Records from a dataset:

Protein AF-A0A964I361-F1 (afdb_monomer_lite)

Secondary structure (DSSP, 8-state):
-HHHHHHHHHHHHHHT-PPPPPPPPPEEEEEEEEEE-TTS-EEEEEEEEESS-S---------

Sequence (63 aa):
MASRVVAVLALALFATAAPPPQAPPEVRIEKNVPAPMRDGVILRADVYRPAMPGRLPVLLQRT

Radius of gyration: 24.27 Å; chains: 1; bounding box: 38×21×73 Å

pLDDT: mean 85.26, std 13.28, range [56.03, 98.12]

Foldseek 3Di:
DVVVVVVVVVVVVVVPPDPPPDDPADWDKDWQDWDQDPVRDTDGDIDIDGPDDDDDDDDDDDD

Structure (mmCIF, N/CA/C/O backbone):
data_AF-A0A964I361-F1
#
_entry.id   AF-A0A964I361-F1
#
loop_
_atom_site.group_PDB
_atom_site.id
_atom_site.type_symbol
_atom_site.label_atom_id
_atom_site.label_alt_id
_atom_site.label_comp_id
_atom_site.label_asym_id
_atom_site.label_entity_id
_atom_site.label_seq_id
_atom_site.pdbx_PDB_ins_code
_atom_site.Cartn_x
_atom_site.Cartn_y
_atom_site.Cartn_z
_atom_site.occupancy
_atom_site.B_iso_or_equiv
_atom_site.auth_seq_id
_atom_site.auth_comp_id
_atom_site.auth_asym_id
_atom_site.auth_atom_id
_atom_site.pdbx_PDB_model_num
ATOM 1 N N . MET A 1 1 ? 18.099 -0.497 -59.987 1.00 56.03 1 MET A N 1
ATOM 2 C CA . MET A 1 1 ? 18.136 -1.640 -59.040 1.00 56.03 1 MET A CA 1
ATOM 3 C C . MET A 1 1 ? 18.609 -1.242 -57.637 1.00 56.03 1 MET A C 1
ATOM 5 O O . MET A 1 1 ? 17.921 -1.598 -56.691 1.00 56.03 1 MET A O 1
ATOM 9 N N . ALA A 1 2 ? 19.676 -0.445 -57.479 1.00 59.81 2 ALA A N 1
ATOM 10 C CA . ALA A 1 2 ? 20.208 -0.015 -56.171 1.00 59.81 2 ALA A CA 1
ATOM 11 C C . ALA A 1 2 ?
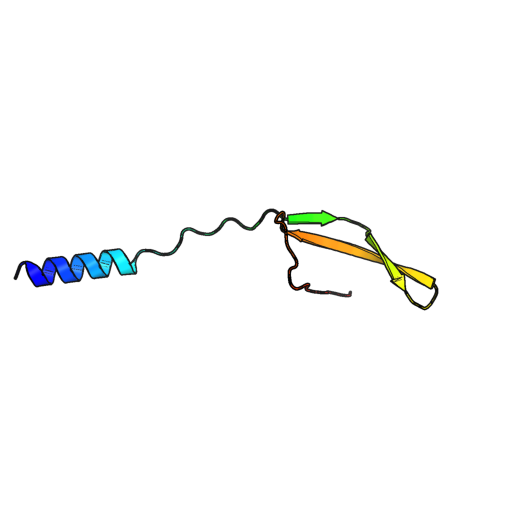 19.197 0.692 -55.233 1.00 59.81 2 ALA A C 1
ATOM 13 O O . ALA A 1 2 ? 19.158 0.405 -54.043 1.00 59.81 2 ALA A O 1
ATOM 14 N N . SER A 1 3 ? 18.318 1.552 -55.762 1.00 64.31 3 SER A N 1
ATOM 15 C CA . SER A 1 3 ? 17.342 2.310 -54.951 1.00 64.31 3 SER A CA 1
ATOM 16 C C . SER A 1 3 ? 16.272 1.433 -54.272 1.00 64.31 3 SER A C 1
ATOM 18 O O . SER A 1 3 ? 15.866 1.723 -53.150 1.00 64.31 3 SER A O 1
ATOM 20 N N . ARG A 1 4 ? 15.869 0.311 -54.891 1.00 68.00 4 ARG A N 1
ATOM 21 C CA . ARG A 1 4 ? 14.901 -0.629 -54.292 1.00 68.00 4 ARG A CA 1
ATOM 22 C C . ARG A 1 4 ? 15.514 -1.428 -53.144 1.00 68.00 4 ARG A C 1
ATOM 24 O O . ARG A 1 4 ? 14.843 -1.655 -52.149 1.00 68.00 4 ARG A O 1
ATOM 31 N N . VAL A 1 5 ? 16.785 -1.809 -53.269 1.00 69.12 5 VAL A N 1
ATOM 32 C CA . VAL A 1 5 ? 17.519 -2.524 -52.214 1.00 69.12 5 VAL A CA 1
ATOM 33 C C . VAL A 1 5 ? 17.702 -1.629 -50.995 1.00 69.12 5 VAL A C 1
ATOM 35 O O . VAL A 1 5 ? 17.407 -2.058 -49.888 1.00 69.12 5 VAL A O 1
ATOM 38 N N . VAL A 1 6 ? 18.095 -0.369 -51.197 1.00 71.06 6 VAL A N 1
ATOM 39 C CA . VAL A 1 6 ? 18.239 0.607 -50.105 1.00 71.06 6 VAL A CA 1
ATOM 40 C C . VAL A 1 6 ? 16.897 0.880 -49.419 1.00 71.06 6 VAL A C 1
ATOM 42 O O . VAL A 1 6 ? 16.844 0.922 -48.194 1.00 71.06 6 VAL A O 1
ATOM 45 N N . ALA A 1 7 ? 15.803 0.990 -50.180 1.00 68.19 7 ALA A N 1
ATOM 46 C CA . ALA A 1 7 ? 14.464 1.177 -49.618 1.00 68.19 7 ALA A CA 1
ATOM 47 C C . ALA A 1 7 ? 13.991 -0.033 -48.790 1.00 68.19 7 ALA A C 1
ATOM 49 O O . ALA A 1 7 ? 13.424 0.144 -47.715 1.00 68.19 7 ALA A O 1
ATOM 50 N N . VAL A 1 8 ? 14.259 -1.258 -49.255 1.00 71.69 8 VAL A N 1
ATOM 51 C CA . VAL A 1 8 ? 13.922 -2.487 -48.517 1.00 71.69 8 VAL A CA 1
ATOM 52 C C . VAL A 1 8 ? 14.786 -2.631 -47.262 1.00 71.69 8 VAL A C 1
ATOM 54 O O . VAL A 1 8 ? 14.264 -2.989 -46.210 1.00 71.69 8 VAL A O 1
ATOM 57 N N . LEU A 1 9 ? 16.077 -2.290 -47.334 1.00 67.75 9 LEU A N 1
ATOM 58 C CA . LEU A 1 9 ? 16.973 -2.324 -46.175 1.00 67.75 9 LEU A CA 1
ATOM 59 C C . LEU A 1 9 ? 16.573 -1.287 -45.111 1.00 67.75 9 LEU A C 1
ATOM 61 O O . LEU A 1 9 ? 16.574 -1.591 -43.922 1.00 67.75 9 LEU A O 1
ATOM 65 N N . ALA A 1 10 ? 16.195 -0.077 -45.537 1.00 67.00 10 ALA A N 1
ATOM 66 C CA . ALA A 1 10 ? 15.755 0.992 -44.643 1.00 67.00 10 ALA A CA 1
ATOM 67 C C . ALA A 1 10 ? 14.416 0.663 -43
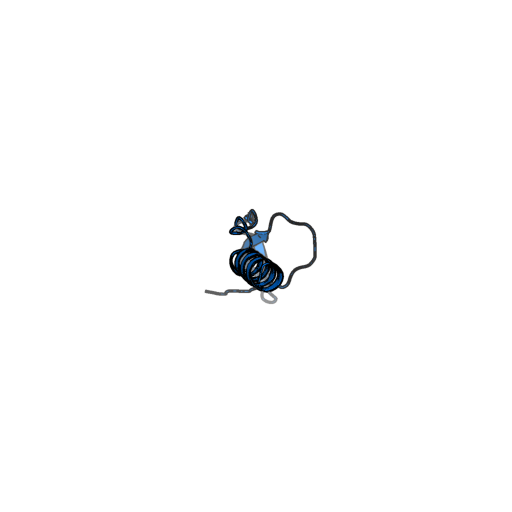.961 1.00 67.00 10 ALA A C 1
ATOM 69 O O . ALA A 1 10 ? 14.255 0.922 -42.769 1.00 67.00 10 ALA A O 1
ATOM 70 N N . LEU A 1 11 ? 13.478 0.042 -44.689 1.00 65.50 11 LEU A N 1
ATOM 71 C CA . LEU A 1 11 ? 12.204 -0.416 -44.130 1.00 65.50 11 LEU A CA 1
ATOM 72 C C . LEU A 1 11 ? 12.399 -1.574 -43.139 1.00 65.50 11 LEU A C 1
ATOM 74 O O . LEU A 1 11 ? 11.759 -1.599 -42.091 1.00 65.50 11 LEU A O 1
ATOM 78 N N . ALA A 1 12 ? 13.315 -2.499 -43.440 1.00 65.00 12 ALA A N 1
ATOM 79 C CA . ALA A 1 12 ? 13.654 -3.604 -42.550 1.00 65.00 12 ALA A CA 1
ATOM 80 C C . ALA A 1 12 ? 14.315 -3.122 -41.245 1.00 65.00 12 ALA A C 1
ATOM 82 O O . ALA A 1 12 ? 13.970 -3.630 -40.182 1.00 65.00 12 ALA A O 1
ATOM 83 N N . LEU A 1 13 ? 15.193 -2.108 -41.297 1.00 63.59 13 LEU A N 1
ATOM 84 C CA . LEU A 1 13 ? 15.807 -1.522 -40.095 1.00 63.59 13 LEU A CA 1
ATOM 85 C C . LEU A 1 13 ? 14.794 -0.794 -39.196 1.00 63.59 13 LEU A C 1
ATOM 87 O O . LEU A 1 13 ? 14.920 -0.834 -37.974 1.00 63.59 13 LEU A O 1
ATOM 91 N N . PHE A 1 14 ? 13.788 -0.139 -39.781 1.00 63.66 14 PHE A N 1
ATOM 92 C CA . PHE A 1 14 ? 12.720 0.514 -39.015 1.00 63.66 14 PHE A CA 1
ATOM 93 C C . PHE A 1 14 ? 11.750 -0.494 -38.382 1.00 63.66 14 PHE A C 1
ATOM 95 O O . PHE A 1 14 ? 11.270 -0.266 -37.274 1.00 63.66 14 PHE A O 1
ATOM 102 N N . ALA A 1 15 ? 11.478 -1.618 -39.052 1.00 66.19 15 ALA A N 1
ATOM 103 C CA . ALA A 1 15 ? 10.523 -2.622 -38.581 1.00 66.19 15 ALA A CA 1
ATOM 104 C C . ALA A 1 15 ? 11.018 -3.443 -37.371 1.00 66.19 15 ALA A C 1
ATOM 106 O O . ALA A 1 15 ? 10.201 -4.031 -36.665 1.00 66.19 15 ALA A O 1
ATOM 107 N N . THR A 1 16 ? 12.330 -3.482 -37.104 1.00 67.56 16 THR A N 1
ATOM 108 C CA . THR A 1 16 ? 12.917 -4.239 -35.979 1.00 67.56 16 THR A CA 1
ATOM 109 C C . THR A 1 16 ? 13.155 -3.409 -34.718 1.00 67.56 16 THR A C 1
ATOM 111 O O . THR A 1 16 ? 13.629 -3.946 -33.717 1.00 67.56 16 THR A O 1
ATOM 114 N N . ALA A 1 17 ? 12.855 -2.109 -34.734 1.00 71.56 17 ALA A N 1
ATOM 115 C CA . ALA A 1 17 ? 13.055 -1.235 -33.583 1.00 71.56 17 ALA A CA 1
ATOM 116 C C . ALA A 1 17 ? 11.906 -1.386 -32.571 1.00 71.56 17 ALA A C 1
ATOM 118 O O . ALA A 1 17 ? 11.083 -0.489 -32.3
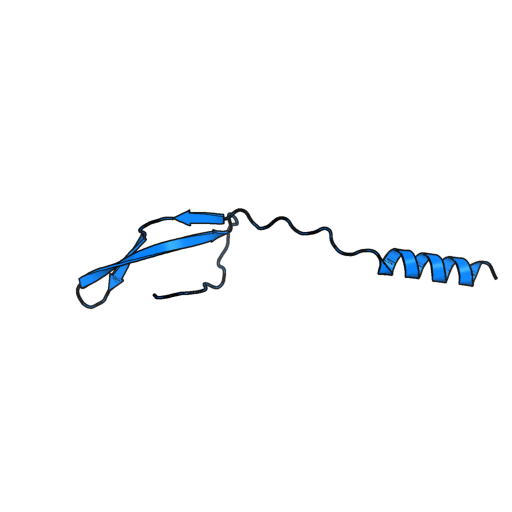95 1.00 71.56 17 ALA A O 1
ATOM 119 N N . ALA A 1 18 ? 11.837 -2.535 -31.894 1.00 75.50 18 ALA A N 1
ATOM 120 C CA . ALA A 1 18 ? 11.059 -2.626 -30.666 1.00 75.50 18 ALA A CA 1
ATOM 121 C C . ALA A 1 18 ? 11.724 -1.707 -29.624 1.00 75.50 18 ALA A C 1
ATOM 123 O O . ALA A 1 18 ? 12.947 -1.791 -29.453 1.00 75.50 18 ALA A O 1
ATOM 124 N N . PRO A 1 19 ? 10.978 -0.817 -28.940 1.00 74.94 19 PRO A N 1
ATOM 125 C CA . PRO A 1 19 ? 11.552 -0.069 -27.835 1.00 74.94 19 PRO A CA 1
ATOM 126 C C . PRO A 1 19 ? 12.143 -1.070 -26.834 1.00 74.94 19 PRO A C 1
ATOM 128 O O . PRO A 1 19 ? 11.531 -2.119 -26.595 1.00 74.94 19 PRO A O 1
ATOM 131 N N . PRO A 1 20 ? 13.333 -0.791 -26.273 1.00 77.06 20 PRO A N 1
ATOM 132 C CA . PRO A 1 20 ? 13.912 -1.673 -25.276 1.00 77.06 20 PRO A CA 1
ATOM 133 C C . PRO A 1 20 ? 12.900 -1.866 -24.139 1.00 77.06 20 PRO A C 1
ATOM 135 O O . PRO A 1 20 ? 12.155 -0.927 -23.830 1.00 77.06 20 PRO A O 1
ATOM 138 N N . PRO A 1 21 ? 12.844 -3.061 -23.524 1.00 76.62 21 PRO A N 1
ATOM 139 C CA . PRO A 1 21 ? 11.952 -3.308 -22.403 1.00 76.62 21 PRO A CA 1
ATOM 140 C C . PRO A 1 21 ? 12.192 -2.228 -21.348 1.00 76.62 21 PRO A C 1
ATOM 142 O O . PRO A 1 21 ? 13.298 -2.088 -20.824 1.00 76.62 21 PRO A O 1
ATOM 145 N N . GLN A 1 22 ? 11.168 -1.416 -21.089 1.00 77.94 22 GLN A N 1
ATOM 146 C CA . GLN A 1 22 ? 11.252 -0.402 -20.050 1.00 77.94 22 GLN A CA 1
ATOM 147 C C . GLN A 1 22 ? 11.341 -1.132 -18.716 1.00 77.94 22 GLN A C 1
ATOM 149 O O . GLN A 1 22 ? 10.503 -1.985 -18.413 1.00 77.94 22 GLN A O 1
ATOM 154 N N . ALA A 1 23 ? 12.373 -0.821 -17.932 1.00 78.50 23 ALA A N 1
ATOM 155 C CA . ALA A 1 23 ? 12.449 -1.318 -16.571 1.00 78.50 23 ALA A CA 1
ATOM 156 C C . ALA A 1 23 ? 11.169 -0.894 -15.827 1.00 78.50 23 ALA A C 1
ATOM 158 O O . ALA A 1 23 ? 10.717 0.244 -16.013 1.00 78.50 23 ALA A O 1
ATOM 159 N N . PRO A 1 24 ? 10.571 -1.777 -15.006 1.00 79.38 24 PRO A N 1
ATOM 160 C CA . PRO A 1 24 ? 9.454 -1.388 -14.164 1.00 79.38 24 PRO A CA 1
ATOM 161 C C . PRO A 1 24 ? 9.844 -0.144 -13.360 1.00 79.38 24 PRO A C 1
ATOM 163 O O . PRO A 1 24 ? 10.975 -0.081 -12.865 1.00 79.38 24 PRO A O 1
ATOM 166 N N . PRO A 1 25 ? 8.952 0.850 -13.225 1.00 83.38 25 PRO A N 1
ATOM 167 C CA . PRO A 1 25 ? 9.243 1.994 -12.381 1.00 83.38 25 PRO A CA 1
ATOM 168 C C . PRO A 1 25 ? 9.526 1.502 -10.961 1.00 83.38 25 PRO A C 1
ATOM 170 O O . PRO A 1 25 ? 8.863 0.588 -10.470 1.00 83.38 25 PRO A O 1
ATOM 173 N N . GLU A 1 26 ? 10.503 2.112 -10.295 1.00 91.75 
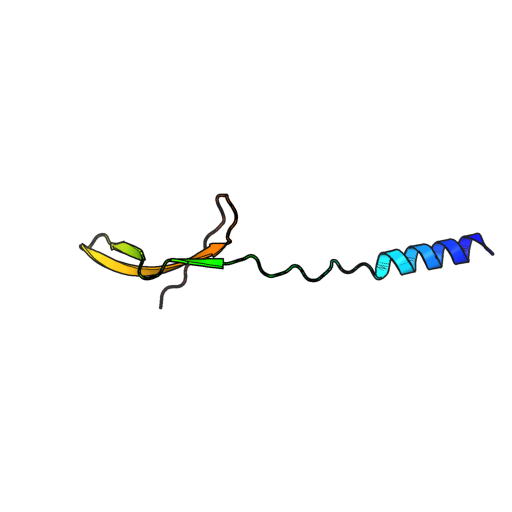26 GLU A N 1
ATOM 174 C CA . GLU A 1 26 
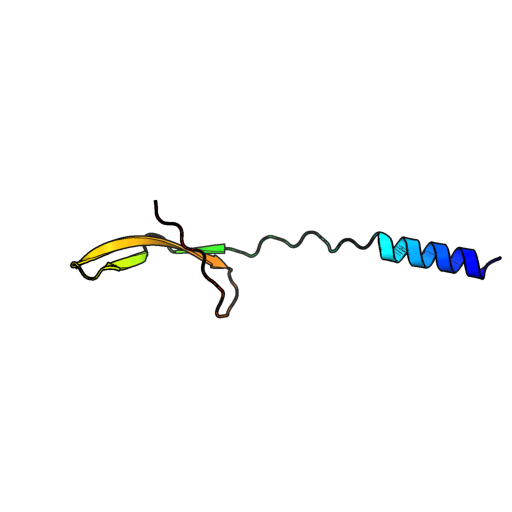? 10.744 1.848 -8.879 1.00 91.75 26 GLU A CA 1
ATOM 175 C C . GLU A 1 26 ? 9.454 2.139 -8.094 1.00 91.75 26 GLU A C 1
ATOM 177 O O . GLU A 1 26 ? 8.829 3.187 -8.277 1.00 91.75 26 GLU A O 1
ATOM 182 N N . VAL A 1 27 ? 9.028 1.203 -7.243 1.00 93.94 27 VAL A N 1
ATOM 183 C CA . VAL A 1 27 ? 7.803 1.329 -6.445 1.00 93.94 27 VAL A CA 1
ATOM 184 C C . VAL A 1 27 ? 8.172 1.520 -4.983 1.00 93.94 27 VAL A C 1
ATOM 186 O O . VAL A 1 27 ? 8.832 0.680 -4.376 1.00 93.94 27 VAL A O 1
ATOM 189 N N . ARG A 1 28 ? 7.691 2.613 -4.396 1.00 94.88 28 ARG A N 1
ATOM 190 C CA . ARG A 1 28 ? 7.732 2.859 -2.956 1.00 94.88 28 ARG A CA 1
ATOM 191 C C . ARG A 1 28 ? 6.471 2.294 -2.321 1.00 94.88 28 ARG A C 1
ATOM 193 O O . ARG A 1 28 ? 5.372 2.515 -2.828 1.00 94.88 28 ARG A O 1
ATOM 200 N N . ILE A 1 29 ? 6.646 1.574 -1.218 1.00 96.12 29 ILE A N 1
ATOM 201 C CA . ILE A 1 29 ? 5.553 0.935 -0.485 1.00 96.12 29 ILE A CA 1
ATOM 202 C C . ILE A 1 29 ? 5.474 1.569 0.897 1.00 96.12 29 ILE A C 1
ATOM 204 O O . ILE A 1 29 ? 6.378 1.405 1.717 1.00 96.12 29 ILE A O 1
ATOM 208 N N . GLU A 1 30 ? 4.381 2.272 1.159 1.00 97.00 30 GLU A N 1
ATOM 209 C CA . GLU A 1 30 ? 4.053 2.783 2.485 1.00 97.00 30 GLU A CA 1
ATOM 210 C C . GLU A 1 30 ? 3.065 1.820 3.135 1.00 97.00 30 GLU A C 1
ATOM 212 O O . GLU A 1 30 ? 1.953 1.640 2.642 1.00 97.00 30 GLU A O 1
ATOM 217 N N . LYS A 1 31 ? 3.484 1.163 4.217 1.00 97.44 31 LYS A N 1
ATOM 218 C CA . LYS A 1 31 ? 2.671 0.140 4.881 1.00 97.44 31 LYS A CA 1
ATOM 219 C C . LYS A 1 31 ? 1.813 0.722 5.995 1.00 97.44 31 LYS A C 1
ATOM 221 O O . LYS A 1 31 ? 2.240 1.649 6.682 1.00 97.44 31 LYS A O 1
ATOM 226 N N . ASN A 1 32 ? 0.663 0.098 6.253 1.00 97.06 32 ASN A N 1
ATOM 227 C CA . ASN A 1 32 ? -0.222 0.422 7.384 1.00 97.06 32 ASN A CA 1
ATOM 228 C C . ASN A 1 32 ? -0.699 1.887 7.436 1.00 97.06 32 ASN A C 1
ATOM 230 O O . ASN A 1 32 ? -0.937 2.439 8.522 1.00 97.06 32 ASN A O 1
ATOM 234 N N . VAL A 1 33 ? -0.877 2.511 6.274 1.00 97.81 33 VAL A N 1
ATOM 235 C CA . VAL A 1 33 ? -1.391 3.876 6.154 1.00 97.81 33 VAL A CA 1
ATOM 236 C C . VAL A 1 33 ? -2.821 3.923 6.714 1.00 97.81 33 VAL A C 1
ATOM 238 O O . VAL A 1 33 ? -3.662 3.120 6.298 1.00 97.81 33 VAL A O 1
ATOM 241 N N . PRO A 1 34 ? -3.114 4.809 7.685 1.00 97.88 34 PRO A N 1
ATOM 242 C CA . PRO A 1 34 ? -4.444 4.916 8.268 1.00 97.88 34 PRO A CA 1
ATOM 243 C C . PRO A 1 34 ? -5.422 5.592 7.299 1.00 97.88 34 PRO A C 1
ATOM 245 O O . PRO A 1 34 ? -5.150 6.669 6.774 1.00 97.88 34 PRO A O 1
ATOM 248 N N . ALA A 1 35 ? -6.594 4.988 7.127 1.00 97.00 35 ALA A N 1
ATOM 249 C CA . ALA A 1 35 ? -7.727 5.551 6.405 1.00 97.00 35 ALA A CA 1
ATOM 250 C C . ALA A 1 35 ? -8.908 5.717 7.385 1.00 97.00 35 ALA A C 1
ATOM 252 O O . ALA A 1 35 ? -9.602 4.735 7.671 1.00 97.00 35 ALA A O 1
ATOM 253 N N . PRO A 1 36 ? -9.115 6.922 7.953 1.00 97.88 36 PRO A N 1
ATOM 254 C CA . PRO A 1 36 ? -10.186 7.176 8.912 1.00 97.88 36 PRO A CA 1
ATOM 255 C C . PRO A 1 36 ? -11.548 7.220 8.214 1.00 97.88 36 PRO A C 1
ATOM 257 O O . PRO A 1 36 ? -11.739 7.957 7.246 1.00 97.88 36 PRO A O 1
ATOM 260 N N . MET A 1 37 ? -12.492 6.430 8.717 1.00 98.00 37 MET A N 1
ATOM 261 C CA . MET A 1 37 ? -13.852 6.331 8.196 1.00 98.00 37 MET A CA 1
ATOM 262 C C . MET A 1 37 ? -14.825 7.211 8.991 1.00 98.00 37 MET A C 1
ATOM 264 O O . MET A 1 37 ? -14.533 7.683 10.090 1.00 98.00 37 MET A O 1
ATOM 268 N N . ARG A 1 38 ? -16.020 7.429 8.430 1.00 98.12 38 ARG A N 1
ATOM 269 C CA . ARG A 1 38 ? -17.072 8.267 9.038 1.00 98.12 38 ARG A CA 1
ATOM 270 C C . ARG A 1 38 ? -17.609 7.740 10.374 1.00 98.12 38 ARG A C 1
ATOM 272 O O . ARG A 1 38 ? -18.200 8.498 11.128 1.00 98.12 38 ARG A O 1
ATOM 279 N N . ASP A 1 39 ? -17.464 6.443 10.620 1.00 97.81 39 ASP A N 1
ATOM 280 C CA . ASP A 1 39 ? -17.938 5.729 11.810 1.00 97.81 39 ASP A CA 1
ATOM 281 C C . ASP A 1 39 ? -16.884 5.675 12.930 1.00 97.81 39 ASP A C 1
ATOM 283 O O . ASP A 1 39 ? -17.123 5.080 13.977 1.00 97.81 39 ASP A O 1
ATOM 287 N N . GLY A 1 40 ? -15.721 6.298 12.722 1.00 97.81 40 GLY A N 1
ATOM 288 C CA . GLY A 1 40 ? -14.612 6.299 13.673 1.00 97.81 40 GLY A CA 1
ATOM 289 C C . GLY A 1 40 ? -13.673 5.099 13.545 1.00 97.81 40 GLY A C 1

Problem: Using the records above, repeat exactly the run of lines that starts with the line with "ATOM 95 O O" and goes on through the line with "ATOM 139 C CA"; omit each picture.

Answer space:
ATOM 95 O O . PHE A 1 14 ? 11.270 -0.266 -37.274 1.00 63.66 14 PHE A O 1
ATOM 102 N N . ALA A 1 15 ? 11.478 -1.618 -39.052 1.00 66.19 15 ALA A N 1
ATOM 103 C CA . ALA A 1 15 ? 10.523 -2.622 -38.581 1.00 66.19 15 ALA A CA 1
ATOM 104 C C . ALA A 1 15 ? 11.018 -3.443 -37.371 1.00 66.19 15 ALA A C 1
ATOM 106 O O . ALA A 1 15 ? 10.201 -4.031 -36.665 1.00 66.19 15 ALA A O 1
ATOM 107 N N . THR A 1 16 ? 12.330 -3.482 -37.104 1.00 67.56 16 THR A N 1
ATOM 108 C CA . THR A 1 16 ? 12.917 -4.239 -35.979 1.00 67.56 16 THR A CA 1
ATOM 109 C C . THR A 1 16 ? 13.155 -3.409 -34.718 1.00 67.56 16 THR A C 1
ATOM 111 O O . THR A 1 16 ? 13.629 -3.946 -33.717 1.00 67.56 16 THR A O 1
ATOM 114 N N . ALA A 1 17 ? 12.855 -2.109 -34.734 1.00 71.56 17 ALA A N 1
ATOM 115 C CA . ALA A 1 17 ? 13.055 -1.235 -33.583 1.00 71.56 17 ALA A CA 1
ATOM 116 C C . ALA A 1 17 ? 11.906 -1.386 -32.571 1.00 71.56 17 ALA A C 1
ATOM 118 O O . ALA A 1 17 ? 11.083 -0.489 -32.3
95 1.00 71.56 17 ALA A O 1
ATOM 119 N N . ALA A 1 18 ? 11.837 -2.535 -31.894 1.00 75.50 18 ALA A N 1
ATOM 120 C CA . ALA A 1 18 ? 11.059 -2.626 -30.666 1.00 75.50 18 ALA A CA 1
ATOM 121 C C . ALA A 1 18 ? 11.724 -1.707 -29.624 1.00 75.50 18 ALA A C 1
ATOM 123 O O . ALA A 1 18 ? 12.947 -1.791 -29.453 1.00 75.50 18 ALA A O 1
ATOM 124 N N . PRO A 1 19 ? 10.978 -0.817 -28.940 1.00 74.94 19 PRO A N 1
ATOM 125 C CA . PRO A 1 19 ? 11.552 -0.069 -27.835 1.00 74.94 19 PRO A CA 1
ATOM 126 C C . PRO A 1 19 ? 12.143 -1.070 -26.834 1.00 74.94 19 PRO A C 1
ATOM 128 O O . PRO A 1 19 ? 11.531 -2.119 -26.595 1.00 74.94 19 PRO A O 1
ATOM 131 N N . PRO A 1 20 ? 13.333 -0.791 -26.273 1.00 77.06 20 PRO A N 1
ATOM 132 C CA . PRO A 1 20 ? 13.912 -1.673 -25.276 1.00 77.06 20 PRO A CA 1
ATOM 133 C C . PRO A 1 20 ? 12.900 -1.866 -24.139 1.00 77.06 20 PRO A C 1
ATOM 135 O O . PRO A 1 20 ? 12.155 -0.927 -23.830 1.00 77.06 20 PRO A O 1
ATOM 138 N N . PRO A 1 21 ? 12.844 -3.061 -23.524 1.00 76.62 21 PRO A N 1
ATOM 139 C CA . PRO A 1 21 ? 11.952 -3.308 -22.403 1.00 76.62 21 PRO A CA 1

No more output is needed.